__Prompt__:
Could you set down the lines from the first line of the entries below through the line with "ATOM 25 O O", exactly and with no pictures?

Items from a data source
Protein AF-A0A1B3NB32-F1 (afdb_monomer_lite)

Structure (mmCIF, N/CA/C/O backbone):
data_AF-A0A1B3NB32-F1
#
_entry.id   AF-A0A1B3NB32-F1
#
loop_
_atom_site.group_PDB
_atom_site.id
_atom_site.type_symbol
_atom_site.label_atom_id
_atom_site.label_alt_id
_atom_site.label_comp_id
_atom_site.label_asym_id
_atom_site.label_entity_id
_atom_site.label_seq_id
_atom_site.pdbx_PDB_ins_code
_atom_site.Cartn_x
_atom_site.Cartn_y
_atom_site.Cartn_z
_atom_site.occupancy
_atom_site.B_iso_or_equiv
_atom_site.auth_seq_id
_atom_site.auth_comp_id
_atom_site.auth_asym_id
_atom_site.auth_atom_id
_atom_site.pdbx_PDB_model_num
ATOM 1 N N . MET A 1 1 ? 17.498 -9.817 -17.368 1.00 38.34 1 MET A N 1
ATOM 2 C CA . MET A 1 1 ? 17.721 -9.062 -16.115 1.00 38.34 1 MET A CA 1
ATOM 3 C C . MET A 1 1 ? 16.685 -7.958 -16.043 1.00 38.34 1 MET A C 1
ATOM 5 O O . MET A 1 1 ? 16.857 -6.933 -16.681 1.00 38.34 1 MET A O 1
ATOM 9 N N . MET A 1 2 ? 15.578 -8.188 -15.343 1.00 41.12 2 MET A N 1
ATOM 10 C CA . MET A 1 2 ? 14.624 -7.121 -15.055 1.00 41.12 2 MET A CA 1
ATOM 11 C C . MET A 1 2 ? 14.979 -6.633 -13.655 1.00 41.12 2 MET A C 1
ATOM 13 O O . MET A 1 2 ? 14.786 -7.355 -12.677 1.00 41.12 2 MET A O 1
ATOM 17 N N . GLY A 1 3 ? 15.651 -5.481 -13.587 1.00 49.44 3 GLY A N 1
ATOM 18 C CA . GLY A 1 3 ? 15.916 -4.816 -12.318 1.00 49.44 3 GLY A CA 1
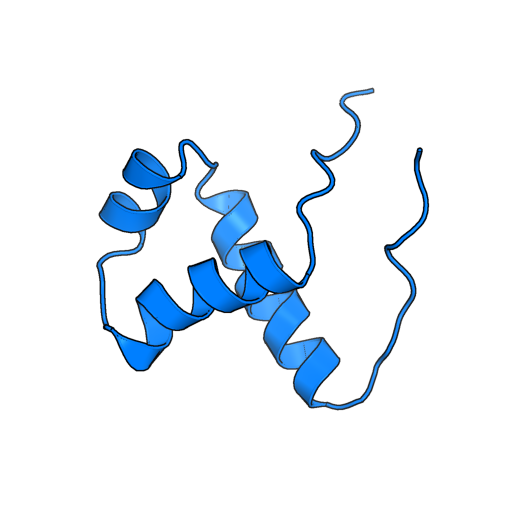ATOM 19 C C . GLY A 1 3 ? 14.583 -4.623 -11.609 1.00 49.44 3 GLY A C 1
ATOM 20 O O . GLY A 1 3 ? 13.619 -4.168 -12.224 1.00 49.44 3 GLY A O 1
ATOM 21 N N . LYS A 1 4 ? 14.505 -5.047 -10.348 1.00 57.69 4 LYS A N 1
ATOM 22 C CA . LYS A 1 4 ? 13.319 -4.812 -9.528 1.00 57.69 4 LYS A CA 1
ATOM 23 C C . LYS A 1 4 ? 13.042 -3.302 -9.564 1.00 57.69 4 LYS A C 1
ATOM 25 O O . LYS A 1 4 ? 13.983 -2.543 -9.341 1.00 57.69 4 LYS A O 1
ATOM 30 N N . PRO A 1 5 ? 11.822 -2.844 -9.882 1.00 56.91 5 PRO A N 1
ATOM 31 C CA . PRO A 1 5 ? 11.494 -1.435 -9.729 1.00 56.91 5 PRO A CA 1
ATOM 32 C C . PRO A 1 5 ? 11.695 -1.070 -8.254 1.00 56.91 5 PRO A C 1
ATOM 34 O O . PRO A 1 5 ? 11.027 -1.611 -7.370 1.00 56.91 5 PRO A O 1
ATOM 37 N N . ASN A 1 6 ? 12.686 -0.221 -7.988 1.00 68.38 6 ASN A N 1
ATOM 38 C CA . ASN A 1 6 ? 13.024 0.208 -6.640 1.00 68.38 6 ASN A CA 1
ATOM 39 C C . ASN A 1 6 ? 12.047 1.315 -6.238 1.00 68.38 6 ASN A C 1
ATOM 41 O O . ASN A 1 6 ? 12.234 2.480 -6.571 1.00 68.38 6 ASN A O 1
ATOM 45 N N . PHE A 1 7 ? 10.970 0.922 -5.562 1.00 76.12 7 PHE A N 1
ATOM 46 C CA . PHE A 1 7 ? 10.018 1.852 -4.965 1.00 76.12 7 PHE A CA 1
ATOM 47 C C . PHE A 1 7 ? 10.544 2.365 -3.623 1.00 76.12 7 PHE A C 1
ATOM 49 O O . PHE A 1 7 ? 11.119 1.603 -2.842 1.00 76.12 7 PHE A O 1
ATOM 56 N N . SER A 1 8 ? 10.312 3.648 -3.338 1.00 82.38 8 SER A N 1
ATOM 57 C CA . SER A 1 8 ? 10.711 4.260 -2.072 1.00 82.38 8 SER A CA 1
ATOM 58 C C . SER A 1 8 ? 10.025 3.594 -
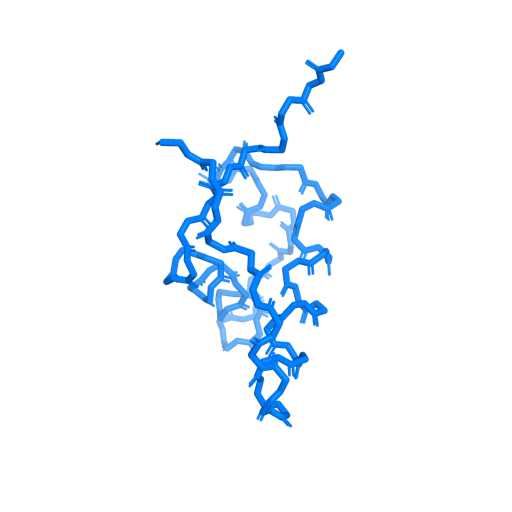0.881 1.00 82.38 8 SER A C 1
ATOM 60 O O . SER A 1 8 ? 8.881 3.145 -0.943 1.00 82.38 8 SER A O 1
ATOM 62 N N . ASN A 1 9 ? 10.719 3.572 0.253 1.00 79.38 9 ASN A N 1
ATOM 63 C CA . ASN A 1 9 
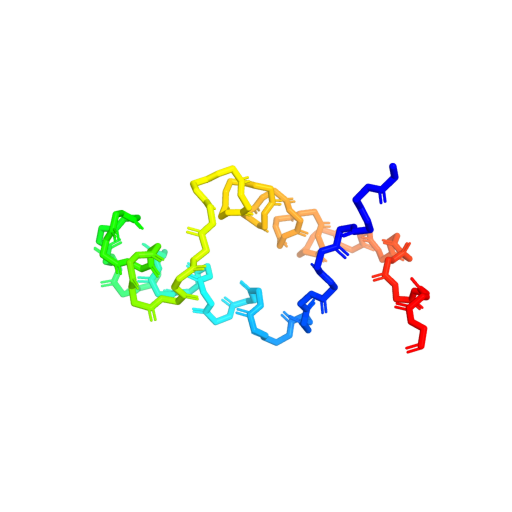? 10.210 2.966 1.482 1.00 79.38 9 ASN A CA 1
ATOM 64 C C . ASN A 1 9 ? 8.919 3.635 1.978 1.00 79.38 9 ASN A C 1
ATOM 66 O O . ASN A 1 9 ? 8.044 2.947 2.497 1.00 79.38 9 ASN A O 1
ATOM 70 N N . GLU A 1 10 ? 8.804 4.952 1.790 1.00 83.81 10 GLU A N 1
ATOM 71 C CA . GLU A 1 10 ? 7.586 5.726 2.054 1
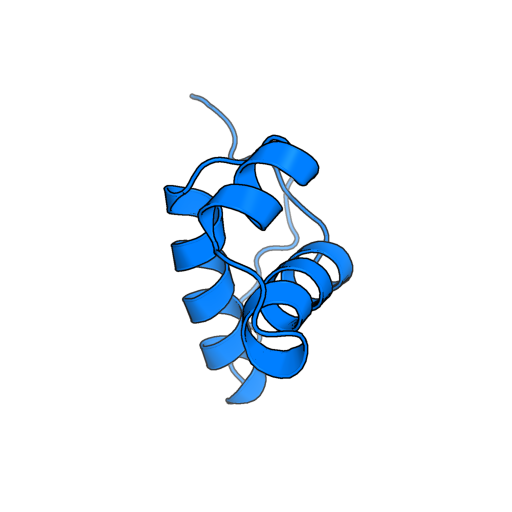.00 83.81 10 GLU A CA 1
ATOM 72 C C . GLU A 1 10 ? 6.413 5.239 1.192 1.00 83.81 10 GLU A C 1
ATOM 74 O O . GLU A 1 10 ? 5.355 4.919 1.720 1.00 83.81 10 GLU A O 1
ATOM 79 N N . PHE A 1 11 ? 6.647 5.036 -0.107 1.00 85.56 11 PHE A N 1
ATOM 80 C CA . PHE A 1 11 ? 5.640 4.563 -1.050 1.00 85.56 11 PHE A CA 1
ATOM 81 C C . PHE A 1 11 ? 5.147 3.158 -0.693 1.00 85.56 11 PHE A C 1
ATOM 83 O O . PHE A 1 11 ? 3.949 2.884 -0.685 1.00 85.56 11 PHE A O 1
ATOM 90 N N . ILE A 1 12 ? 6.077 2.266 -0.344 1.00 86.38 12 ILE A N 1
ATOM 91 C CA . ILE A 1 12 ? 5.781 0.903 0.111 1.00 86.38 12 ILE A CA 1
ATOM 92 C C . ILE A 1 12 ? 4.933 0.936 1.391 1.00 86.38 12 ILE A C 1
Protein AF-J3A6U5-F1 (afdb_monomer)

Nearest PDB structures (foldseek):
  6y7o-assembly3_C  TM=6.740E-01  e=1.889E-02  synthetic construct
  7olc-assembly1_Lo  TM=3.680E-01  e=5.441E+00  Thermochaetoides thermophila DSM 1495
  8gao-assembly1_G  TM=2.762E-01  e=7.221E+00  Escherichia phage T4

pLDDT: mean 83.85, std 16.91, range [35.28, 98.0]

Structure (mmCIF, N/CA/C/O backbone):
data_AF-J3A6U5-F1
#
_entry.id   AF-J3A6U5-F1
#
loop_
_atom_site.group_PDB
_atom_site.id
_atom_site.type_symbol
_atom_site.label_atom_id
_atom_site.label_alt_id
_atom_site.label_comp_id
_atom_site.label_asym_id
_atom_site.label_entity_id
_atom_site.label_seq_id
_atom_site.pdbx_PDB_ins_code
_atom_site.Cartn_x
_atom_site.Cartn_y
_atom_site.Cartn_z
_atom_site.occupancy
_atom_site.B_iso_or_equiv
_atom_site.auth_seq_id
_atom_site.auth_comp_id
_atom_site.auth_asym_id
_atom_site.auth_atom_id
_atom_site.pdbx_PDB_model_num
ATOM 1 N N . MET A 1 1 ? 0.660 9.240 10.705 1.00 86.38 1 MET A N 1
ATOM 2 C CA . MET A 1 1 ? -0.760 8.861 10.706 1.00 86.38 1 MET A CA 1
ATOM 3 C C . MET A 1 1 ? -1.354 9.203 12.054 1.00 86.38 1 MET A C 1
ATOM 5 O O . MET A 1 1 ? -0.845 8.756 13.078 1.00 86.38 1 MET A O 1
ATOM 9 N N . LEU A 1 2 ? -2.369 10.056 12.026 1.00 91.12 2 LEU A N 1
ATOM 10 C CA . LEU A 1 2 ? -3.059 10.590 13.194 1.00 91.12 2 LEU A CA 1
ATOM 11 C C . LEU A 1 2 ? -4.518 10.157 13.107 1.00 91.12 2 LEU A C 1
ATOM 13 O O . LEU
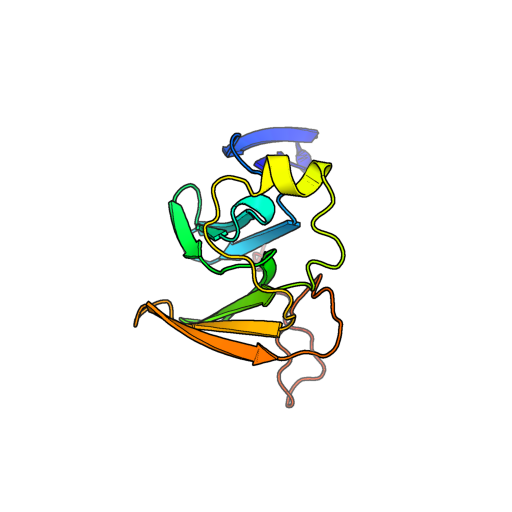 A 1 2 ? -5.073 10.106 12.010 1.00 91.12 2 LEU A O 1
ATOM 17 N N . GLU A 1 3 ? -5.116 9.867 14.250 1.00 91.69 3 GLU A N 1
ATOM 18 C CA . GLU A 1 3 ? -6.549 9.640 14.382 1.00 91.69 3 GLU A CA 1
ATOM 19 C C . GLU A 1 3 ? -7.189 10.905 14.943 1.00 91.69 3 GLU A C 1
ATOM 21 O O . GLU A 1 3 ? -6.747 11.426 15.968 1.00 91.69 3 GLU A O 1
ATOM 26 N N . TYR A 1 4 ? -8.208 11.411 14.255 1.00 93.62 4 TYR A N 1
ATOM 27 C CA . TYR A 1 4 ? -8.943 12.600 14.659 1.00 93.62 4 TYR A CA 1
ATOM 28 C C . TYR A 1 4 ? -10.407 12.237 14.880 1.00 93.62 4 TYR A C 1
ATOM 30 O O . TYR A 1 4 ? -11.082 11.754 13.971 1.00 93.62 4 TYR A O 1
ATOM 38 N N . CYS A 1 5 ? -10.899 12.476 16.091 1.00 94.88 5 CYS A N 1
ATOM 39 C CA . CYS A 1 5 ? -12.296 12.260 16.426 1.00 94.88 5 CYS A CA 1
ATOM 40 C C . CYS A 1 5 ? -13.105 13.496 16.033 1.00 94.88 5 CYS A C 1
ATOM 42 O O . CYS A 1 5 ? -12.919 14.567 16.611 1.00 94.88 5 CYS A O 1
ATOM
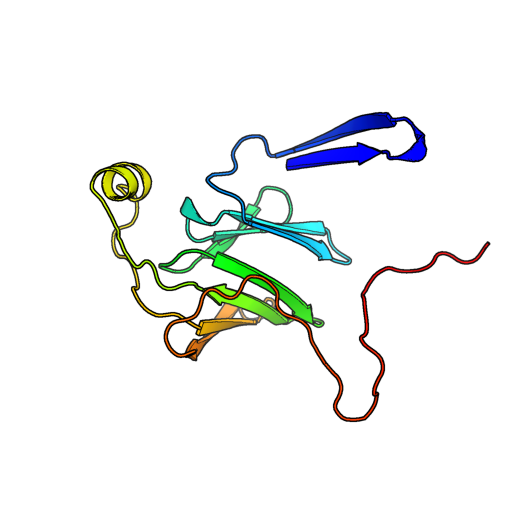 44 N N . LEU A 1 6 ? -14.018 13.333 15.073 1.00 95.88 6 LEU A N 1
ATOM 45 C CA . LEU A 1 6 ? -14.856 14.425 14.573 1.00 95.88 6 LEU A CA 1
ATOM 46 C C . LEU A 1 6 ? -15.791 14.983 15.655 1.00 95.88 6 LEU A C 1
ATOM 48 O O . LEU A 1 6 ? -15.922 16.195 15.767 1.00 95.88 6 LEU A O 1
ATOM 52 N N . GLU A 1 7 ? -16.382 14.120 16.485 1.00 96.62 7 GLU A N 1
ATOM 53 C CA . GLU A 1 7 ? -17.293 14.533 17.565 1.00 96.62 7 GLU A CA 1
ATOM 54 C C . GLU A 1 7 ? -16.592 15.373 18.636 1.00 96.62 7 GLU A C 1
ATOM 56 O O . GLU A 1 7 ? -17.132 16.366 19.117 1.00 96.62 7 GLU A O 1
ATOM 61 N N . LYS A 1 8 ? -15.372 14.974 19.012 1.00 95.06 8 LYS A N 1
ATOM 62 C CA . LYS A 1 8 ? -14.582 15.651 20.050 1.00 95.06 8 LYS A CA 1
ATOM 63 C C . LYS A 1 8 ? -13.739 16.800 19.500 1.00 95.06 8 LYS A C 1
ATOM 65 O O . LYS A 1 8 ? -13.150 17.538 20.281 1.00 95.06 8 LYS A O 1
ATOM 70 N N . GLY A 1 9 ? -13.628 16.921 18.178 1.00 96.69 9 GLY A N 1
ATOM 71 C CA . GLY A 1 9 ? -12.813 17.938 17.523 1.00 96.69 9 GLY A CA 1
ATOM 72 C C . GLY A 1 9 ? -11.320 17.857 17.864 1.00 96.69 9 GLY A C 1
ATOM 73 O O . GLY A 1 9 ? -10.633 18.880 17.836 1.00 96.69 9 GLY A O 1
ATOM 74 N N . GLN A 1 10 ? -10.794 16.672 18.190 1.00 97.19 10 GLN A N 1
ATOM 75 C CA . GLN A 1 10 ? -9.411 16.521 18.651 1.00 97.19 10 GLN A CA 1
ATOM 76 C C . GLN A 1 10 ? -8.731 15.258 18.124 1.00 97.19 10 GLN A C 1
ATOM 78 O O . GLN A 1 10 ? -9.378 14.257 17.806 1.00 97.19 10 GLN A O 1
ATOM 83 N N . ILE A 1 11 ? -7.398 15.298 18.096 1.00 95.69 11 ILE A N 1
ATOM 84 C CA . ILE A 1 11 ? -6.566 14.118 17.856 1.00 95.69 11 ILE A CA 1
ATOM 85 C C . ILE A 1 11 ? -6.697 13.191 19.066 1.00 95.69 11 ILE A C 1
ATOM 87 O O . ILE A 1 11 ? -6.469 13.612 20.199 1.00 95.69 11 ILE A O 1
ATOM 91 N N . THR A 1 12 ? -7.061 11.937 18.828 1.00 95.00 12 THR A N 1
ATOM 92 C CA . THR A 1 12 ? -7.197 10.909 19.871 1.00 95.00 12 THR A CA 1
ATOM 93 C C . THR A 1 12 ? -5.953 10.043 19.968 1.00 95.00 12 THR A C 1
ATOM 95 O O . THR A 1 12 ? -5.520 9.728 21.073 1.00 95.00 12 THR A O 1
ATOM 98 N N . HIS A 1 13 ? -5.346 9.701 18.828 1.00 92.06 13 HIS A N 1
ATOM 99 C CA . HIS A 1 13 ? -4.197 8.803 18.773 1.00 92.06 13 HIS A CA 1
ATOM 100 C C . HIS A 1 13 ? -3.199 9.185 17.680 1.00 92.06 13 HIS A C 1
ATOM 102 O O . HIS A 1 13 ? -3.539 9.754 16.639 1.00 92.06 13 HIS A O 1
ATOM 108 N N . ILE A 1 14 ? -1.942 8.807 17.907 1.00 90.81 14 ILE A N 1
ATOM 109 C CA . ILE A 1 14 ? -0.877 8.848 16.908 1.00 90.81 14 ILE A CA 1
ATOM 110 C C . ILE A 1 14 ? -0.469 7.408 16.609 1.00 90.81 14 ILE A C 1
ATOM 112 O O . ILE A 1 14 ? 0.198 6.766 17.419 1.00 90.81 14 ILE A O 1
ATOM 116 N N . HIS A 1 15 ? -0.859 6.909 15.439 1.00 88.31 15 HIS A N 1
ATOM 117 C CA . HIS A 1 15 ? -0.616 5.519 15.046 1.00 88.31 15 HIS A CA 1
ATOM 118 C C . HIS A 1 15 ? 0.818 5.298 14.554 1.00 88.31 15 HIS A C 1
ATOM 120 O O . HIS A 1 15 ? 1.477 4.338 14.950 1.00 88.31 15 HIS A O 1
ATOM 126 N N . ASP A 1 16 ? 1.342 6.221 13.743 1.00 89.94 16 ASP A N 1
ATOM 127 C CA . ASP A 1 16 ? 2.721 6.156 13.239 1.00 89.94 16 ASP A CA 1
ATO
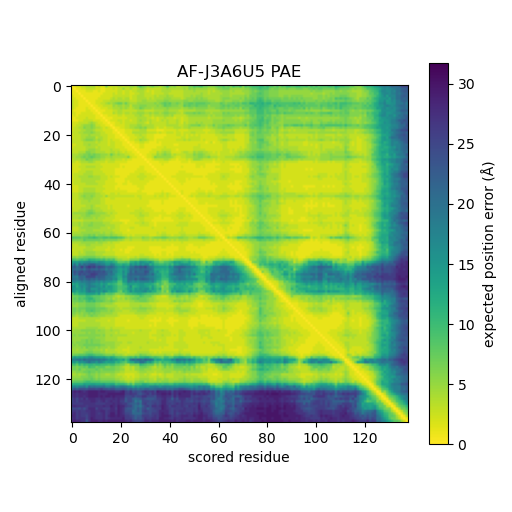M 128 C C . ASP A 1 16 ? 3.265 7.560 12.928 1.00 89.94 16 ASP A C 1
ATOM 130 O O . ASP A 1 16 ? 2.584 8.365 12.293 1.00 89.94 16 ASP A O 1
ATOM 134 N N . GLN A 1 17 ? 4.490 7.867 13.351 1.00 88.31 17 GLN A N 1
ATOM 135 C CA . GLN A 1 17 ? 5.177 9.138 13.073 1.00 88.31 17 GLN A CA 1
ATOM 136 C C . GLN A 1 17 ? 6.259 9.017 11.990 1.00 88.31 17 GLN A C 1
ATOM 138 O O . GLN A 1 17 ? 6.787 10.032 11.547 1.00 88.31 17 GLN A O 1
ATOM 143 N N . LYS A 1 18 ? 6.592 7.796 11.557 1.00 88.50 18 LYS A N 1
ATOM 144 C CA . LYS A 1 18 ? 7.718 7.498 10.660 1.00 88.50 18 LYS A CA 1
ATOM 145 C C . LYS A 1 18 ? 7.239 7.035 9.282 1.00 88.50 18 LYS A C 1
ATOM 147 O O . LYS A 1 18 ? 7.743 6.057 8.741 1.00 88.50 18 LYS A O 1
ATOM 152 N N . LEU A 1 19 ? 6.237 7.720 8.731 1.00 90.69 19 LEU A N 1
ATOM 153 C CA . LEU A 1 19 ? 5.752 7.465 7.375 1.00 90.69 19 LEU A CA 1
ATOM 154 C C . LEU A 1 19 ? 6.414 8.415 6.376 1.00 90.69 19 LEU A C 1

__Response area__:
Protein AF-A0A1B3NB32-F1 (afdb_monomer_lite)

Structure (mmCIF, N/CA/C/O backbone):
data_AF-A0A1B3NB32-F1
#
_entry.id   AF-A0A1B3NB32-F1
#
loop_
_atom_site.group_PDB
_atom_site.id
_atom_site.type_symbol
_atom_site.label_atom_id
_atom_site.label_alt_id
_atom_site.label_comp_id
_atom_site.label_asym_id
_atom_site.label_entity_id
_atom_site.label_seq_id
_atom_site.pdbx_PDB_ins_code
_atom_site.Cartn_x
_atom_site.Cartn_y
_atom_site.Cartn_z
_atom_site.occupancy
_atom_site.B_iso_or_equiv
_atom_site.auth_seq_id
_atom_site.auth_comp_id
_atom_site.auth_asym_id
_atom_site.auth_atom_id
_atom_site.pdbx_PDB_model_num
ATOM 1 N N . MET A 1 1 ? 17.498 -9.817 -17.368 1.00 38.34 1 MET A N 1
ATOM 2 C CA . MET A 1 1 ? 17.721 -9.062 -16.115 1.00 38.34 1 MET A CA 1
ATOM 3 C C . MET A 1 1 ? 16.685 -7.958 -16.043 1.00 38.34 1 MET A C 1
ATOM 5 O O . MET A 1 1 ? 16.857 -6.933 -16.681 1.00 38.34 1 MET A O 1
ATOM 9 N N . MET A 1 2 ? 15.578 -8.188 -15.343 1.00 41.12 2 MET A N 1
ATOM 10 C CA . MET A 1 2 ? 14.624 -7.121 -15.055 1.00 41.12 2 MET A CA 1
ATOM 11 C C . MET A 1 2 ? 14.979 -6.633 -13.655 1.00 41.12 2 MET A C 1
ATOM 13 O O . MET A 1 2 ? 14.786 -7.355 -12.677 1.00 41.12 2 MET A O 1
ATOM 17 N N . GLY A 1 3 ? 15.651 -5.481 -13.587 1.00 49.44 3 GLY A N 1
ATOM 18 C CA . GLY A 1 3 ? 15.916 -4.816 -12.318 1.00 49.44 3 GLY A CA 1
ATOM 19 C C . GLY A 1 3 ? 14.583 -4.623 -11.609 1.00 49.44 3 GLY A C 1
ATOM 20 O O . GLY A 1 3 ? 13.619 -4.168 -12.224 1.00 49.44 3 GLY A O 1
ATOM 21 N N . LYS A 1 4 ? 14.505 -5.047 -10.348 1.00 57.69 4 LYS A N 1
ATOM 22 C CA . LYS A 1 4 ? 13.319 -4.812 -9.528 1.00 57.69 4 LYS A CA 1
ATOM 23 C C . LYS A 1 4 ? 13.042 -3.302 -9.564 1.00 57.69 4 LYS A C 1
ATOM 25 O O . LYS A 1 4 ? 13.983 -2.543 -9.341 1.00 57.69 4 LYS A O 1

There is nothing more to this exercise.